Writing in the Forward, Jay Michaelson, an educator whose work focuses on spirituality, Judaism, sexuality, and law, brought up an interesting point about GLBT (gay, lesbian, bisexual and transgender) synagogues. He has noticed a growing number of the congregants at these synagogues are straight – and in some cases, these members make up the majority. This naturally led him to wonder why, and he found that it has to do with an innate ability by GLBT synagogues to be open, welcoming and inclusive above and beyond most mainstream synagogues.

He points to a recent study by Jewish Mosaic: The National Center for Sexual and Gender Diversity which found that “inclusion is a value that transcends subject matter.” Regardless of background – intermarried, Jew-by-choice, adult child of intermarriage – everyone likes to feel included. And in a synagogue started by a traditionally marginalized group, there are “fewer judgments, raised eyebrows or grumbles about political correctness.”
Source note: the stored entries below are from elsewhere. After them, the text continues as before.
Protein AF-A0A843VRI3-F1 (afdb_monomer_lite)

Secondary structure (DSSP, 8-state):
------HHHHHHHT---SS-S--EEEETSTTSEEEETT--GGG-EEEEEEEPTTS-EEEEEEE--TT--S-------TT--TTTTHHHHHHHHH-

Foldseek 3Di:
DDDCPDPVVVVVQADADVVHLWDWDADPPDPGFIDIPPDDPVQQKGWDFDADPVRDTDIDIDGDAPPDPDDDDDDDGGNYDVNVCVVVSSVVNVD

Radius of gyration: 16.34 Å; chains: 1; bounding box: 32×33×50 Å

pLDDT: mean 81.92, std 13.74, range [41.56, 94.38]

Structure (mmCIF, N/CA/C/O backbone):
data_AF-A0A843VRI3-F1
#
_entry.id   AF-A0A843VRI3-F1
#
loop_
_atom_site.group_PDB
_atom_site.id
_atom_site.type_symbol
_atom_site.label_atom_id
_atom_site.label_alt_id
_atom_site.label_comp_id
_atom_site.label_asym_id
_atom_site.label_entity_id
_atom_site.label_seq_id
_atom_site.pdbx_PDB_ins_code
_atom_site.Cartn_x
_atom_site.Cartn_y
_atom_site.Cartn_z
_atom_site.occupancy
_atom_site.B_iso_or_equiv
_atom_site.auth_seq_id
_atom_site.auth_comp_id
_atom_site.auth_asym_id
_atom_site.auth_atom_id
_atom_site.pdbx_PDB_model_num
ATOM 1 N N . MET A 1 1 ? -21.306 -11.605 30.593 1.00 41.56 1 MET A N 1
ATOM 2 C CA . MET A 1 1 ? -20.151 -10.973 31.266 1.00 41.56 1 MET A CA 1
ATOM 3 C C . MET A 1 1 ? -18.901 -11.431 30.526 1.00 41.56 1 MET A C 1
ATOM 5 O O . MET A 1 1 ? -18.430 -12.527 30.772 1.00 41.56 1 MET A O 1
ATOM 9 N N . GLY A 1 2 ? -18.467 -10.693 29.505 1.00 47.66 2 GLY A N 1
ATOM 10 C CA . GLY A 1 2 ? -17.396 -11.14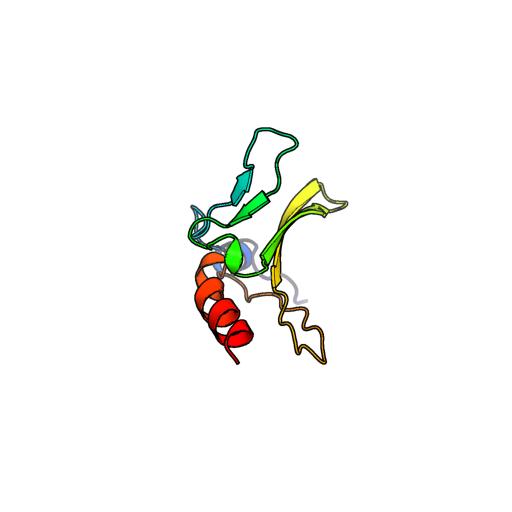8 28.613 1.00 47.66 2 GLY A CA 1
ATOM 11 C C . GLY A 1 2 ? -17.222 -10.186 27.453 1.00 47.66 2 GLY A C 1
ATOM 12 O O . GLY A 1 2 ? -17.830 -10.391 26.417 1.00 47.66 2 GLY A O 1
ATOM 13 N N . ASN A 1 3 ? -16.499 -9.089 27.677 1.00 48.75 3 ASN A N 1
ATOM 14 C CA . ASN A 1 3 ? -16.013 -8.213 26.605 1.00 48.75 3 ASN A CA 1
ATOM 15 C C . ASN A 1 3 ? -14.951 -7.238 27.131 1.00 48.75 3 ASN A C 1
ATOM 17 O O . ASN A 1 3 ? -15.012 -6.032 26.923 1.00 48.75 3 ASN A O 1
ATOM 21 N N . VAL A 1 4 ? -13.963 -7.774 27.849 1.00 49.62 4 VAL A N 1
ATOM 22 C CA . VAL A 1 4 ? -12.747 -7.027 28.183 1.00 49.62 4 VAL A CA 1
ATOM 23 C C . VAL A 1 4 ? -11.574 -7.771 27.566 1.00 49.62 4 VAL A C 1
ATOM 25 O O . VAL A 1 4 ? -10.781 -8.412 28.247 1.00 49.62 4 VAL A O 1
ATOM 28 N N . THR A 1 5 ? -11.471 -7.721 26.240 1.00 49.28 5 THR A N 1
ATOM 29 C CA . THR A 1 5 ? -10.162 -7.883 25.610 1.00 49.28 5 THR A CA 1
ATOM 30 C C . THR A 1 5 ? -9.326 -6.694 26.073 1.00 49.28 5 THR A C 1
ATOM 32 O O . THR A 1 5 ? -9.584 -5.555 25.688 1.00 49.28 5 THR A O 1
ATOM 35 N N . SER A 1 6 ? -8.403 -6.958 26.998 1.00 58.84 6 SER A N 1
ATOM 36 C CA . SER A 1 6 ? -7.466 -5.991 27.571 1.00 58.84 6 SER A CA 1
ATOM 37 C C . SER A 1 6 ? -6.903 -5.060 26.489 1.00 58.84 6 SER A C 1
ATOM 39 O O . SER A 1 6 ? -6.397 -5.527 25.468 1.00 58.84 6 SER A O 1
ATOM 41 N N . SER A 1 7 ? -6.954 -3.744 26.718 1.00 59.06 7 SER A N 1
ATOM 42 C CA . SER A 1 7 ? -6.395 -2.721 25.816 1.00 59.06 7 SER A CA 1
ATOM 43 C C . SER A 1 7 ? -4.907 -2.941 25.511 1.00 59.06 7 SER A C 1
ATOM 45 O O . SER A 1 7 ? -4.405 -2.464 24.498 1.00 59.06 7 SER A O 1
ATOM 47 N N . VAL A 1 8 ? -4.210 -3.698 26.361 1.00 58.34 8 VAL A N 1
ATOM 48 C CA . VAL A 1 8 ? -2.820 -4.119 26.177 1.00 58.34 8 VAL A CA 1
ATOM 49 C C . VAL A 1 8 ? -2.715 -5.250 25.152 1.00 58.34 8 VAL A C 1
ATOM 51 O O . VAL A 1 8 ? -1.881 -5.169 24.259 1.00 58.34 8 VAL A O 1
ATOM 54 N N . ALA A 1 9 ? -3.589 -6.260 25.207 1.00 55.56 9 ALA A N 1
ATOM 55 C CA . ALA A 1 9 ? -3.618 -7.335 24.211 1.00 55.56 9 ALA A CA 1
ATOM 56 C C . ALA A 1 9 ? -3.995 -6.806 22.818 1.00 55.56 9 ALA A C 1
ATOM 58 O O . ALA A 1 9 ? -3.418 -7.245 21.829 1.00 55.56 9 ALA A O 1
ATOM 59 N N . ALA A 1 10 ? -4.889 -5.810 22.750 1.00 58.91 10 ALA A N 1
ATOM 60 C CA . ALA A 1 10 ? -5.132 -5.067 21.518 1.00 58.91 10 ALA A CA 1
ATOM 61 C C . ALA A 1 10 ? -3.839 -4.386 21.045 1.00 58.91 10 ALA A C 1
ATOM 63 O O . ALA A 1 10 ? -3.368 -4.667 19.953 1.00 58.91 10 ALA A O 1
ATOM 64 N N . LYS A 1 11 ? -3.188 -3.577 21.888 1.00 56.34 11 LYS A N 1
ATOM 65 C CA . LYS A 1 11 ? -1.933 -2.911 21.508 1.00 56.34 11 LYS A CA 1
ATOM 66 C C . LYS A 1 11 ? -0.888 -3.893 20.953 1.00 56.34 11 LYS A C 1
ATOM 68 O O . LYS A 1 11 ? -0.366 -3.628 19.883 1.00 56.34 11 LYS A O 1
ATOM 73 N N . PHE A 1 12 ? -0.675 -5.054 21.583 1.00 50.97 12 PHE A N 1
ATOM 74 C CA . PHE A 1 12 ? 0.296 -6.064 21.126 1.00 50.97 12 PHE A CA 1
ATOM 75 C C . PHE A 1 12 ? -0.115 -6.890 19.898 1.00 50.97 12 PHE A C 1
ATOM 77 O O . PHE A 1 12 ? 0.762 -7.328 19.160 1.00 50.97 12 PHE A O 1
ATOM 84 N N . ALA A 1 13 ? -1.409 -7.093 19.643 1.00 53.44 13 ALA A N 1
ATOM 85 C CA . ALA A 1 13 ? -1.882 -7.821 18.462 1.00 53.44 13 ALA A CA 1
ATOM 86 C C . ALA A 1 13 ? -1.879 -6.970 17.175 1.00 53.44 13 ALA A C 1
ATOM 88 O O . ALA A 1 13 ? -2.104 -7.507 16.091 1.00 53.44 13 ALA A O 1
ATOM 89 N N . PHE A 1 14 ? -1.644 -5.655 17.290 1.00 59.28 14 PHE A N 1
ATOM 90 C CA . PHE A 1 14 ? -1.824 -4.680 16.211 1.00 59.28 14 PHE A CA 1
ATOM 91 C C . PHE A 1 14 ? -0.635 -3.723 16.042 1.00 59.28 14 PHE A C 1
ATOM 93 O O . PHE A 1 14 ? -0.859 -2.597 15.614 1.00 59.28 14 PHE A O 1
ATOM 100 N N . PHE A 1 15 ? 0.602 -4.105 16.380 1.00 65.50 15 PHE A N 1
ATOM 101 C CA . PHE A 1 15 ? 1.770 -3.270 16.067 1.00 65.50 15 PHE A CA 1
ATOM 102 C C . PHE A 1 15 ? 2.259 -3.574 14.642 1.00 65.50 15 PHE A C 1
ATOM 104 O O . PHE A 1 15 ? 3.001 -4.542 14.464 1.00 65.50 15 PHE A O 1
ATOM 111 N N . PRO A 1 16 ? 1.839 -2.814 13.607 1.00 68.25 16 PRO A N 1
ATOM 112 C CA . PRO A 1 16 ? 2.550 -2.834 12.339 1.00 68.25 16 PRO A CA 1
ATOM 113 C C . PRO A 1 16 ? 3.996 -2.357 12.559 1.00 68.25 16 PRO A C 1
ATOM 115 O O . PRO A 1 16 ? 4.288 -1.740 13.590 1.00 68.25 16 PRO A O 1
ATOM 118 N N . PRO A 1 17 ? 4.899 -2.626 11.608 1.00 78.25 17 PRO A N 1
ATOM 119 C CA . PRO A 1 17 ? 6.267 -2.127 11.667 1.00 78.25 17 PRO A CA 1
ATOM 120 C C . PRO A 1 17 ? 6.318 -0.614 11.937 1.00 78.25 17 PRO A C 1
ATOM 122 O O . PRO A 1 17 ? 5.616 0.161 11.283 1.00 78.25 17 PRO A O 1
ATOM 125 N N . ASP A 1 18 ? 7.146 -0.206 12.902 1.00 80.94 18 ASP A N 1
ATOM 126 C CA . ASP A 1 18 ? 7.454 1.196 13.196 1.00 80.94 18 ASP A CA 1
ATOM 127 C C . ASP A 1 18 ? 8.987 1.380 13.236 1.00 80.94 18 ASP A C 1
ATOM 129 O O . ASP A 1 18 ? 9.639 0.841 14.138 1.00 80.94 18 ASP A 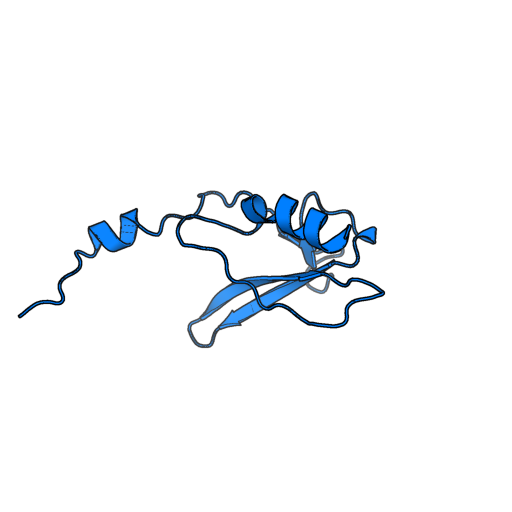O 1
ATOM 133 N N . PRO A 1 19 ? 9.592 2.075 12.252 1.00 87.00 19 PRO A N 1
ATOM 134 C CA . PRO A 1 19 ? 8.933 2.747 11.130 1.00 87.00 19 PRO A CA 1
ATOM 135 C C . PRO A 1 19 ? 8.316 1.755 10.119 1.00 87.00 19 PRO A C 1
ATOM 137 O O . PRO A 1 19 ? 8.755 0.602 10.051 1.00 87.00 19 PRO A O 1
ATOM 140 N N . PRO A 1 20 ? 7.333 2.192 9.304 1.00 89.19 20 PRO A N 1
ATOM 141 C CA . PRO A 1 20 ? 6.782 1.374 8.227 1.00 89.19 20 PRO A CA 1
ATOM 142 C C . PRO A 1 20 ? 7.880 0.846 7.302 1.00 89.19 20 PRO A C 1
ATOM 144 O O . PRO A 1 20 ? 8.840 1.554 6.994 1.00 89.19 20 PRO A O 1
ATOM 147 N N . THR A 1 21 ? 7.718 -0.372 6.791 1.00 91.62 21 THR A N 1
ATOM 148 C CA . THR A 1 21 ? 8.691 -0.989 5.872 1.00 91.62 21 THR A CA 1
ATOM 149 C C . THR A 1 21 ? 8.587 -0.463 4.439 1.00 91.62 21 THR A C 1
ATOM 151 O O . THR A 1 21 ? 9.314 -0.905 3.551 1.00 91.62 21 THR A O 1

Michaelson says that GLBT synagogues aren’t necessarily more “enlightened about inclusion,” they have just had no choice but to develop in this way. Their longtime awareness of the diversity of the Jewish people has helped them nurture “values and practices that are now hot commodities in the Jewish community at large,” like an understanding that Jewish traditions can and must be “reinvented, re-appropriated and renewed.”

The merging of the marginalized and the mainstream brings us to an interesting place, and it’s one of the reasons JOI wants to work more extensively with the GLBT community. Since the LGBT community is over-represented among the numbers of intermarried families in the Jewish community, we want to make sure that these families are also welcome—whether in an institution specifically for the LGBT community or in the mainstream Jewish community, in general. Too often, the LGBT issues eclipse those of intermarriage and, as a result, leave the latter unaddressed.

The bigger question is, if inclusion is the baseline, what is the best way to help create a unified Jewish community? Multiracial Jews, GLBT Jews, Jews-by-choice and any others that may find themselves on the periphery all have one thing in common – they are all Jews. Wouldn’t we be better served by the richness and diversity they bring to Judaism if we were all members of one Jewish community?